Fiber in complimenting color to your project
Krenik Cording Drill
Take the fiber you are working with and loosely wrap/lay it around the project where you want the cording to be eventually. This is one way to measure the circumference of the project. Keep your finger at the end of the length, then fold over (down the length of floss), fold over, fold over until you have a length of fiber that is 4 times the length from starting.
Example: the circumference length is 4 inches, you will need a length of floss to twist that is 4 times that length...or 16 inches.
Remember: when you twist cording the length will shorten, plus you are going to fold it over to twist so that will halve the length!
Cut the number of lengths of floss to size determined above that you want for the thickness of cording you want. I typically use anywhere from 3 strands to 8 strands. (3 strands will be thin cording whereas 8 strands will be very thick)
Again Remember: the strands will be doubled at the end because of folding and twisting! So a three strand twist will actually turn into a 6 strand twist.
Make a slip knot very close to the end and hook it onto your cording drill. Pull tight. Make a second slip knot on the other end of your lengths of floss and hook it to your stationary hook. Pull tight.
Stretch out across the room from your stationary hook and make sure the length of fiber is straight and firmly stretched out, but not tight or loose. Begin to twist your cording by turning the "drill". Twist until the fiber is tightly twisted and about ready to twist up on itself. Hold it firmly tight now, stop twisting, but don't let it twist up on itself.
Now here is where it can all go wrong....but with patience and practice it gets easier and easier....Slip the end of twisted fiber off of the drill hook (Pinch it off with your thumb and forefinger, do not try to pull it off by the slip knot or it will unravel!). Take the drill and slip the hook onto the floss. Walk it down to your stationary hook (holding the drill hook very firmly) so that you are actually halving the floss (BUT don't let the floss touch the other half of floss on the other side or it will twist and then you'll say some bad words!).

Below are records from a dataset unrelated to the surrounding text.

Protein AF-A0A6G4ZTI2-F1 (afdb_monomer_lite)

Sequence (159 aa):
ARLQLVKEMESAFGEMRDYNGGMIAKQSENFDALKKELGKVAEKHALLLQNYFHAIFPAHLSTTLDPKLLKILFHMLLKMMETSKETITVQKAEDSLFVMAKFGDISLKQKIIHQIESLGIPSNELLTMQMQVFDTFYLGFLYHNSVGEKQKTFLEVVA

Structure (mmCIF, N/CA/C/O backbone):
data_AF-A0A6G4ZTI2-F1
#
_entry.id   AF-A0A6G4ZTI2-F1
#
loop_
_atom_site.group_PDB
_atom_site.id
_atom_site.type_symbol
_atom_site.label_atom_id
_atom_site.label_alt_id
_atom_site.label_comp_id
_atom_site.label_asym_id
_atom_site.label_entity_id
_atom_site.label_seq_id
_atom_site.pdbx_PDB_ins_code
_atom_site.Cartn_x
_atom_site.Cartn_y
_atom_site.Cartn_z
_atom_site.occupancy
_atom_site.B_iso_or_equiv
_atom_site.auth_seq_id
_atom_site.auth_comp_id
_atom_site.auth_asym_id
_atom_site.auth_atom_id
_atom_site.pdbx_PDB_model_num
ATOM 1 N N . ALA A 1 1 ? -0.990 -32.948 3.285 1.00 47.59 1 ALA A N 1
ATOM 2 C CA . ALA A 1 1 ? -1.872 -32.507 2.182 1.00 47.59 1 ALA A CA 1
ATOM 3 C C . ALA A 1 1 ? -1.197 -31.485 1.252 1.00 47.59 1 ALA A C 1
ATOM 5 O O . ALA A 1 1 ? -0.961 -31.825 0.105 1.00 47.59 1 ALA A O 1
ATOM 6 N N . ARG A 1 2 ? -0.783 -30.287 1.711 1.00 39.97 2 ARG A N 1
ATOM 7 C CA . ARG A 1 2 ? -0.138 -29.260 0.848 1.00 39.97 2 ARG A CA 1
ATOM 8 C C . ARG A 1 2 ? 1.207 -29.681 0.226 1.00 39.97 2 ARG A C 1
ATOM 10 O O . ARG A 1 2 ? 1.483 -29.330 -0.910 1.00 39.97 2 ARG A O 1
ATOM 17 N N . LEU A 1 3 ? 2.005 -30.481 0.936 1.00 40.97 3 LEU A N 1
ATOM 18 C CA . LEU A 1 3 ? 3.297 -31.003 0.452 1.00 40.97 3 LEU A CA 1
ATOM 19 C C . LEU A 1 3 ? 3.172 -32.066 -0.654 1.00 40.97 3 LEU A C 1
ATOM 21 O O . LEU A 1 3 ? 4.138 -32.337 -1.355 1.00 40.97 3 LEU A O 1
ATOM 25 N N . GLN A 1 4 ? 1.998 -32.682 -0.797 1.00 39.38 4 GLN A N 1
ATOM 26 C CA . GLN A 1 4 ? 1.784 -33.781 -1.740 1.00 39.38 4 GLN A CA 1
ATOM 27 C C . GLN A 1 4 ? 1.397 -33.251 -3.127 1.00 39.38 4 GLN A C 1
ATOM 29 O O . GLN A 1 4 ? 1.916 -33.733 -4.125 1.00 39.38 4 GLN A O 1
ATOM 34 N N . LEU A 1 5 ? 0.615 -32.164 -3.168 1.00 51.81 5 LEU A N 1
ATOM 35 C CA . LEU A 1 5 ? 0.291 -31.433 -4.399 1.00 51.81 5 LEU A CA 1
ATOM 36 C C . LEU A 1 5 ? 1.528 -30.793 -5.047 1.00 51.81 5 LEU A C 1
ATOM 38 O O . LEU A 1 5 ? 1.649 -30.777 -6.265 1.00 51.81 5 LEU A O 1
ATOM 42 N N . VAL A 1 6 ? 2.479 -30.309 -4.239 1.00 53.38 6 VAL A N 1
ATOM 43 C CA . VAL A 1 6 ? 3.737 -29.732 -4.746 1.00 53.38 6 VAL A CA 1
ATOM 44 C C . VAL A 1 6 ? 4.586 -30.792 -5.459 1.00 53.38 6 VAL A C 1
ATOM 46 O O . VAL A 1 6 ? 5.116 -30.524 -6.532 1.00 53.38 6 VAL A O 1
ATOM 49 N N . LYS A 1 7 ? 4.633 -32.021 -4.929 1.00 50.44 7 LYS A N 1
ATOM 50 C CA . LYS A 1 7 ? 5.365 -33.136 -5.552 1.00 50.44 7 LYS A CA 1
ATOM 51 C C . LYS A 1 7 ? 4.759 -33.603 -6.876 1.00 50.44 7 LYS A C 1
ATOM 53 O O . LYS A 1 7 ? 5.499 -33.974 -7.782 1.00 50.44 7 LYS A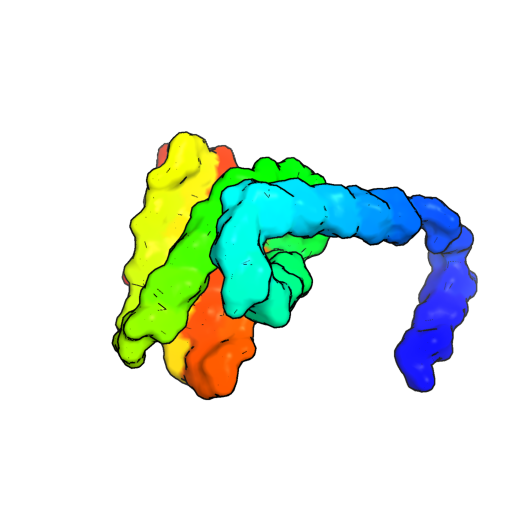 O 1
ATOM 58 N N . GLU A 1 8 ? 3.434 -33.586 -7.003 1.00 53.06 8 GLU A N 1
ATOM 59 C CA . GLU A 1 8 ? 2.768 -33.937 -8.265 1.00 53.06 8 GLU A CA 1
ATOM 60 C C . GLU A 1 8 ? 3.018 -32.882 -9.355 1.00 53.06 8 GLU A C 1
ATOM 62 O O . GLU A 1 8 ? 3.174 -33.235 -10.523 1.00 53.06 8 GLU A O 1
ATOM 67 N N . MET A 1 9 ? 3.158 -31.602 -8.983 1.00 49.59 9 MET A N 1
ATOM 68 C CA . MET A 1 9 ? 3.509 -30.531 -9.925 1.00 49.59 9 MET A CA 1
ATOM 69 C C . MET A 1 9 ? 4.981 -30.580 -10.371 1.00 49.59 9 MET A C 1
ATOM 71 O O . MET A 1 9 ? 5.267 -30.340 -11.543 1.00 49.59 9 MET A O 1
ATOM 75 N N . GLU A 1 10 ? 5.914 -30.942 -9.485 1.00 51.72 10 GLU A N 1
ATOM 76 C CA . GLU A 1 10 ? 7.341 -31.110 -9.825 1.00 51.72 10 GLU A CA 1
ATOM 77 C C . GLU A 1 10 ? 7.573 -32.224 -10.862 1.00 51.72 10 GLU A C 1
ATOM 79 O O . GLU A 1 10 ? 8.436 -32.097 -11.731 1.00 51.72 10 GLU A O 1
ATOM 84 N N . SER A 1 11 ? 6.761 -33.286 -10.827 1.00 48.78 11 SER A N 1
ATOM 85 C CA . SER A 1 11 ? 6.839 -34.394 -11.789 1.00 48.78 11 SER A CA 1
ATOM 86 C C . SER A 1 11 ? 6.408 -34.013 -13.211 1.00 48.78 11 SER A C 1
ATOM 88 O O . SER A 1 11 ? 6.759 -34.730 -14.148 1.00 48.78 11 SER A O 1
ATOM 90 N N . ALA A 1 12 ? 5.638 -32.933 -13.385 1.00 52.41 12 ALA A N 1
ATOM 91 C CA . ALA A 1 12 ? 5.083 -32.529 -14.678 1.00 52.41 12 ALA A CA 1
ATOM 92 C C . ALA A 1 12 ? 5.900 -31.433 -15.392 1.00 52.41 12 ALA A C 1
ATOM 94 O O . ALA A 1 12 ? 5.829 -31.338 -16.615 1.00 52.41 12 ALA A O 1
ATOM 95 N N . PHE A 1 13 ? 6.674 -30.620 -14.658 1.00 54.12 13 PHE A N 1
ATOM 96 C CA . PHE A 1 13 ? 7.310 -29.403 -15.198 1.00 54.12 13 PHE A CA 1
ATOM 97 C C . PHE A 1 13 ? 8.849 -29.385 -15.182 1.00 54.12 13 PHE A C 1
ATOM 99 O O . PHE A 1 13 ? 9.443 -28.431 -15.682 1.00 54.12 13 PHE A O 1
ATOM 106 N N . GLY A 1 14 ? 9.513 -30.427 -14.670 1.00 46.09 14 GLY A N 1
ATOM 107 C CA . GLY A 1 14 ? 10.970 -30.408 -14.496 1.00 46.09 14 GLY A CA 1
ATOM 108 C C . GLY A 1 14 ? 11.415 -29.489 -13.347 1.00 46.09 14 GLY A C 1
ATOM 109 O O . GLY A 1 14 ? 10.611 -28.782 -12.744 1.00 46.09 14 GLY A O 1
ATOM 110 N N . GLU A 1 15 ? 12.700 -29.556 -12.989 1.00 45.00 15 GLU A N 1
ATOM 111 C CA . GLU A 1 15 ? 13.282 -28.970 -11.771 1.00 45.00 15 GLU A CA 1
ATOM 112 C C . GLU A 1 15 ? 12.942 -27.471 -11.547 1.00 45.00 15 GLU A C 1
ATOM 114 O O . GLU A 1 15 ? 13.590 -26.579 -12.092 1.00 45.00 15 GLU A O 1
ATOM 119 N N . MET A 1 16 ? 11.989 -27.164 -10.650 1.00 51.22 16 MET A N 1
ATOM 120 C CA . MET A 1 16 ? 11.766 -25.814 -10.092 1.00 51.22 16 MET A CA 1
ATOM 121 C C . MET A 1 16 ? 12.878 -25.428 -9.091 1.00 51.22 16 MET A C 1
ATOM 123 O O . MET A 1 16 ? 12.607 -25.184 -7.914 1.00 51.22 16 MET A O 1
ATOM 127 N N . ARG A 1 17 ? 14.153 -25.430 -9.502 1.00 54.12 17 ARG A N 1
ATOM 128 C CA . ARG A 1 17 ? 15.260 -25.509 -8.528 1.00 54.12 17 ARG A CA 1
ATOM 129 C C . ARG A 1 17 ? 16.059 -24.234 -8.233 1.00 54.12 17 ARG A C 1
ATOM 131 O O . ARG A 1 17 ? 16.844 -24.282 -7.303 1.00 54.12 17 ARG A O 1
ATOM 138 N N . ASP A 1 18 ? 15.788 -23.083 -8.862 1.00 54.84 18 ASP A N 1
ATOM 139 C CA . ASP A 1 18 ? 16.468 -21.813 -8.488 1.00 54.84 18 ASP A CA 1
ATOM 140 C C . ASP A 1 18 ? 15.610 -20.532 -8.535 1.00 54.84 18 ASP A C 1
ATOM 142 O O . ASP A 1 18 ? 15.970 -19.509 -7.948 1.00 54.84 18 ASP A O 1
ATOM 146 N N . TYR A 1 19 ? 14.432 -20.556 -9.168 1.00 53.44 19 TYR A N 1
ATOM 147 C CA . TYR A 1 19 ? 13.625 -19.339 -9.341 1.00 53.44 19 TYR A CA 1
ATOM 148 C C . TYR A 1 19 ? 13.016 -18.823 -8.023 1.00 53.44 19 TYR A C 1
ATOM 150 O O . TYR A 1 19 ? 13.003 -17.621 -7.748 1.00 53.44 19 TYR A O 1
ATOM 158 N N . ASN A 1 20 ? 12.556 -19.734 -7.161 1.00 55.91 20 ASN A N 1
ATOM 159 C CA . ASN A 1 20 ? 11.906 -19.368 -5.901 1.00 55.91 20 ASN A CA 1
ATOM 160 C C . ASN A 1 20 ? 12.903 -18.841 -4.855 1.00 55.91 20 ASN A C 1
ATOM 162 O O . ASN A 1 20 ? 12.552 -17.948 -4.089 1.00 55.91 20 ASN A O 1
ATOM 166 N N . GLY A 1 21 ? 14.147 -19.336 -4.839 1.00 64.25 21 GLY A N 1
ATOM 167 C CA . GLY A 1 21 ? 15.169 -18.908 -3.875 1.00 64.25 21 GLY A CA 1
ATOM 168 C C . GLY A 1 21 ? 15.565 -17.441 -4.049 1.00 64.25 21 GLY A C 1
ATOM 169 O O . GLY A 1 21 ? 15.544 -16.673 -3.087 1.00 64.25 21 GLY A O 1
ATOM 170 N N . GLY A 1 22 ? 15.832 -17.022 -5.291 1.00 76.44 22 GLY A N 1
ATOM 171 C CA . GLY A 1 22 ? 16.154 -15.627 -5.605 1.00 76.44 22 GLY A CA 1
ATOM 172 C C . GLY A 1 22 ? 14.987 -14.667 -5.356 1.00 76.44 22 GLY A C 1
ATOM 173 O O . GLY A 1 22 ? 15.188 -13.561 -4.858 1.00 76.44 22 GLY A O 1
ATOM 174 N N . MET A 1 23 ? 13.753 -15.091 -5.647 1.00 76.75 23 MET A N 1
ATOM 175 C CA . MET A 1 23 ? 12.563 -14.275 -5.393 1.00 76.75 23 MET A CA 1
ATOM 176 C C . MET A 1 23 ? 12.294 -14.097 -3.892 1.00 76.75 23 MET A C 1
ATOM 178 O O . MET A 1 23 ? 11.998 -12.985 -3.461 1.00 76.75 23 MET A O 1
ATOM 182 N N . ILE A 1 24 ? 12.441 -15.155 -3.087 1.00 79.12 24 ILE A N 1
ATOM 183 C CA . ILE A 1 24 ? 12.280 -15.085 -1.625 1.00 79.12 24 ILE A CA 1
ATOM 184 C C . ILE A 1 24 ? 13.338 -14.164 -1.009 1.00 79.12 24 ILE A C 1
ATOM 186 O O . ILE A 1 24 ? 13.001 -13.325 -0.173 1.00 79.12 24 ILE A O 1
ATOM 190 N N . ALA A 1 25 ? 14.597 -14.273 -1.448 1.00 82.62 25 ALA A N 1
ATOM 191 C CA . ALA A 1 25 ? 15.666 -13.389 -0.991 1.00 82.62 25 ALA A CA 1
ATOM 192 C C . ALA A 1 25 ? 15.339 -11.915 -1.287 1.00 82.62 25 ALA A C 1
ATOM 194 O O . ALA A 1 25 ? 15.334 -11.096 -0.370 1.00 82.62 25 ALA A O 1
ATOM 195 N N . LYS A 1 26 ? 14.934 -11.594 -2.525 1.00 84.88 26 LYS A N 1
ATOM 196 C CA . LYS A 1 26 ? 14.529 -10.229 -2.909 1.00 84.88 26 LYS A CA 1
ATOM 197 C C . LYS A 1 26 ? 13.304 -9.716 -2.150 1.00 84.88 26 LYS A C 1
ATOM 199 O O . LYS A 1 26 ? 13.251 -8.537 -1.809 1.00 84.88 26 LYS A O 1
ATOM 204 N N . GLN A 1 27 ? 12.320 -10.573 -1.868 1.00 86.44 27 GLN A N 1
ATOM 205 C CA . GLN A 1 27 ? 11.181 -10.205 -1.015 1.00 86.44 27 GLN A CA 1
ATOM 206 C C . GLN A 1 27 ? 11.642 -9.830 0.390 1.00 86.44 27 GLN A C 1
ATOM 208 O O . GLN A 1 27 ? 11.191 -8.817 0.920 1.00 86.44 27 GLN A O 1
ATOM 213 N N . SER A 1 28 ? 12.554 -10.612 0.974 1.00 88.75 28 SER A N 1
ATOM 214 C CA . SER A 1 28 ? 13.115 -10.312 2.291 1.00 88.75 28 SER A CA 1
ATOM 215 C C . SER A 1 28 ? 13.891 -8.997 2.282 1.00 88.75 28 SER A C 1
ATOM 217 O O . SER A 1 28 ? 13.662 -8.152 3.143 1.00 88.75 28 SER A O 1
ATOM 219 N N . GLU A 1 29 ? 14.755 -8.790 1.287 1.00 92.56 29 GLU A N 1
ATOM 220 C CA . GLU A 1 29 ? 15.531 -7.556 1.128 1.00 92.56 29 GLU A CA 1
ATOM 221 C C . GLU A 1 29 ? 14.625 -6.325 1.018 1.00 92.56 29 GLU A C 1
ATOM 223 O O . GLU A 1 29 ? 14.834 -5.337 1.727 1.00 92.56 29 GLU A O 1
ATOM 228 N N . ASN A 1 30 ? 13.584 -6.387 0.180 1.00 94.25 30 ASN A N 1
ATOM 229 C CA . ASN A 1 30 ? 12.683 -5.252 -0.003 1.00 94.25 30 ASN A CA 1
ATOM 230 C C . ASN A 1 30 ? 11.799 -5.008 1.229 1.00 94.25 30 ASN A C 1
ATOM 232 O O . ASN A 1 30 ? 11.537 -3.862 1.594 1.00 94.25 30 ASN A O 1
ATOM 236 N N . PHE A 1 31 ? 11.387 -6.069 1.927 1.00 95.19 31 PHE A N 1
ATOM 237 C CA . PHE A 1 31 ? 10.683 -5.946 3.202 1.00 95.19 31 PHE A CA 1
ATOM 238 C C . PHE A 1 31 ? 11.563 -5.303 4.282 1.00 95.19 31 PHE A C 1
ATOM 240 O O . PHE A 1 31 ? 11.105 -4.444 5.038 1.00 95.19 31 PHE A O 1
A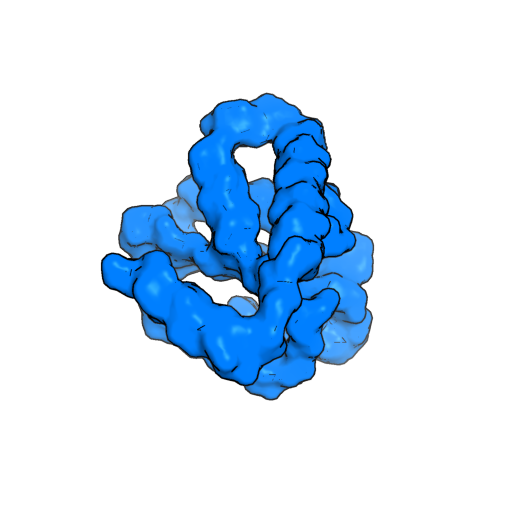TOM 247 N N . ASP A 1 32 ? 12.843 -5.673 4.347 1.00 95.62 32 ASP A N 1
ATOM 248 C CA . ASP A 1 32 ? 13.812 -5.063 5.256 1.00 95.62 32 ASP A CA 1
ATOM 249 C C . ASP A 1 32 ? 14.056 -3.589 4.925 1.00 95.62 32 ASP A C 1
ATOM 251 O O . ASP A 1 32 ? 14.124 -2.756 5.834 1.00 95.62 32 ASP A O 1
ATOM 255 N N . ALA A 1 33 ? 14.128 -3.242 3.639 1.00 96.31 33 ALA A N 1
ATOM 256 C CA . ALA A 1 33 ? 14.215 -1.857 3.193 1.00 96.31 33 ALA A CA 1
ATOM 257 C C . ALA A 1 33 ? 12.961 -1.054 3.582 1.00 96.31 33 ALA A C 1
ATOM 259 O O . ALA A 1 33 ? 13.081 0.038 4.138 1.00 96.31 33 ALA A O 1
ATOM 260 N N . LEU A 1 34 ? 11.763 -1.621 3.407 1.00 96.75 34 LEU A N 1
ATOM 261 C CA . LEU A 1 34 ? 10.508 -1.005 3.845 1.00 96.75 34 LEU A CA 1
ATOM 262 C C . LEU A 1 34 ? 10.461 -0.791 5.366 1.00 96.75 34 LEU A C 1
ATOM 264 O O . LEU A 1 34 ? 10.053 0.277 5.825 1.00 96.75 34 LEU A O 1
ATOM 268 N N . LYS A 1 35 ? 10.915 -1.767 6.164 1.00 97.25 35 LYS A N 1
ATOM 269 C CA . LYS A 1 35 ? 11.023 -1.609 7.625 1.00 97.25 35 LYS A CA 1
ATOM 270 C C . LYS A 1 35 ? 11.944 -0.448 7.996 1.00 97.25 35 LYS A C 1
ATOM 272 O O . LYS A 1 35 ? 11.578 0.362 8.845 1.00 97.25 35 LYS A O 1
ATOM 277 N N . LYS A 1 36 ? 13.106 -0.335 7.341 1.00 96.44 36 LYS A N 1
ATOM 278 C CA . LYS A 1 36 ? 14.045 0.781 7.551 1.00 96.44 36 LYS A CA 1
ATOM 279 C C . LYS A 1 36 ? 13.409 2.126 7.197 1.00 96.44 36 LYS A C 1
ATOM 281 O O . LYS A 1 36 ? 13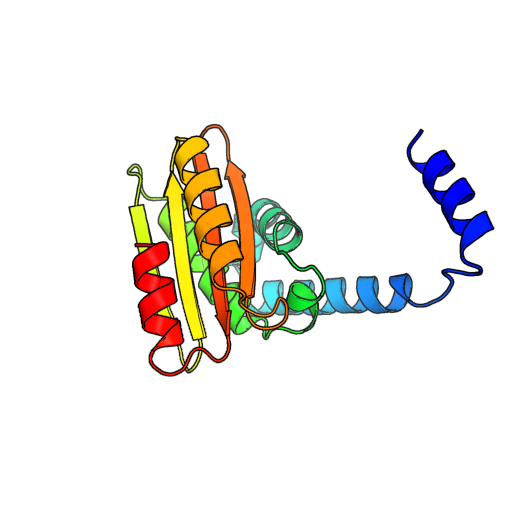.508 3.061 7.984 1.00 96.44 36 LYS A O 1
ATOM 286 N N . GLU A 1 37 ? 12.700 2.202 6.072 1.00 96.75 37 GLU A N 1
ATOM 287 C CA . GLU A 1 37 ? 11.979 3.406 5.641 1.00 96.75 37 GLU A CA 1
ATOM 288 C C . GLU A 1 37 ? 10.881 3.840 6.627 1.00 96.75 37 GLU A C 1
ATOM 290 O O . GLU A 1 37 ? 10.624 5.036 6.798 1.00 96.75 37 GLU A O 1
ATOM 295 N N . LEU A 1 38 ? 10.216 2.887 7.280 1.00 96.38 38 LEU A N 1
ATOM 296 C CA . LEU A 1 38 ? 9.155 3.138 8.261 1.00 96.38 38 LEU A CA 1
ATOM 297 C C . LEU A 1 38 ? 9.680 3.415 9.682 1.00 96.38 38 LEU A C 1
ATOM 299 O O . LEU A 1 38 ? 8.978 4.039 10.483 1.00 96.38 38 LEU A O 1
ATOM 303 N N . GLY A 1 39 ? 10.894 2.970 10.015 1.00 96.31 39 GLY A N 1
ATOM 304 C CA . GLY A 1 39 ? 11.516 3.173 11.325 1.00 96.31 39 GLY A CA 1
ATOM 305 C C . GLY A 1 39 ? 10.614 2.718 12.480 1.00 96.31 39 GLY A C 1
ATOM 306 O O . GLY A 1 39 ? 10.077 1.612 12.471 1.00 96.31 39 GLY A O 1
ATOM 307 N N . LYS A 1 40 ? 10.372 3.602 13.458 1.00 95.88 40 LYS A N 1
ATOM 308 C CA . LYS A 1 40 ? 9.530 3.306 14.638 1.00 95.88 40 LYS A CA 1
ATOM 309 C C . LYS A 1 40 ? 8.100 2.874 14.291 1.00 95.88 40 LYS A C 1
ATOM 311 O O . LYS A 1 40 ? 7.466 2.174 15.077 1.00 95.88 40 LYS A O 1
ATOM 316 N N . VAL A 1 41 ? 7.573 3.281 13.131 1.00 96.44 41 VAL A N 1
ATOM 317 C CA . VAL A 1 41 ? 6.238 2.856 12.679 1.00 96.44 41 VAL A CA 1
ATOM 318 C C . VAL A 1 41 ? 6.227 1.354 12.392 1.00 96.44 41 VAL A C 1
ATOM 320 O O . VAL A 1 41 ? 5.265 0.680 12.758 1.00 96.44 41 VAL A O 1
ATOM 323 N N . ALA A 1 42 ? 7.302 0.814 11.807 1.00 95.38 42 ALA A N 1
ATOM 324 C CA . ALA A 1 42 ? 7.429 -0.619 11.557 1.00 95.38 42 ALA A CA 1
ATOM 325 C C . ALA A 1 42 ? 7.469 -1.421 12.860 1.00 95.38 42 ALA A C 1
ATOM 327 O O . ALA A 1 42 ? 6.812 -2.450 12.951 1.00 95.38 42 ALA A O 1
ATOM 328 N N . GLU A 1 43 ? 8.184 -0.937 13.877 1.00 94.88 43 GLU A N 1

When you reach your stationary hook, pinch off the fiber with your thumb and forefinger (now both ends of the fiber will be pinched in your thumb and forefinger. Drop <gently> the drill to the floor (with it still "connected" to the center of the fiber, then hold your arm up with the ends of the fibers pinched in your fingers and let the floss twist together until the drill stops revolving. Then immediately drop the drill to the floor to stop any unravelling.
Holding your ends still firmly in your fingers, tie off your slip knot ends. Slip off the drill and hook that end (folded end) of twisted cording onto your stationary hook, place knoted end in your drill hook and twist again (NOTE: revolving the drill the opposite way you originally turned to make the cording). This step allows the cording to tighten itself. After twisting until it is tight, take off the drill and run your cording through your hands while it "untwists" straightening it by gently letting it run through your hands.
Slip your cording off the stationary hook, clip the dangly end off (right at your knotted end) and admire your handmade cording that perfectly compliments your stitched piece!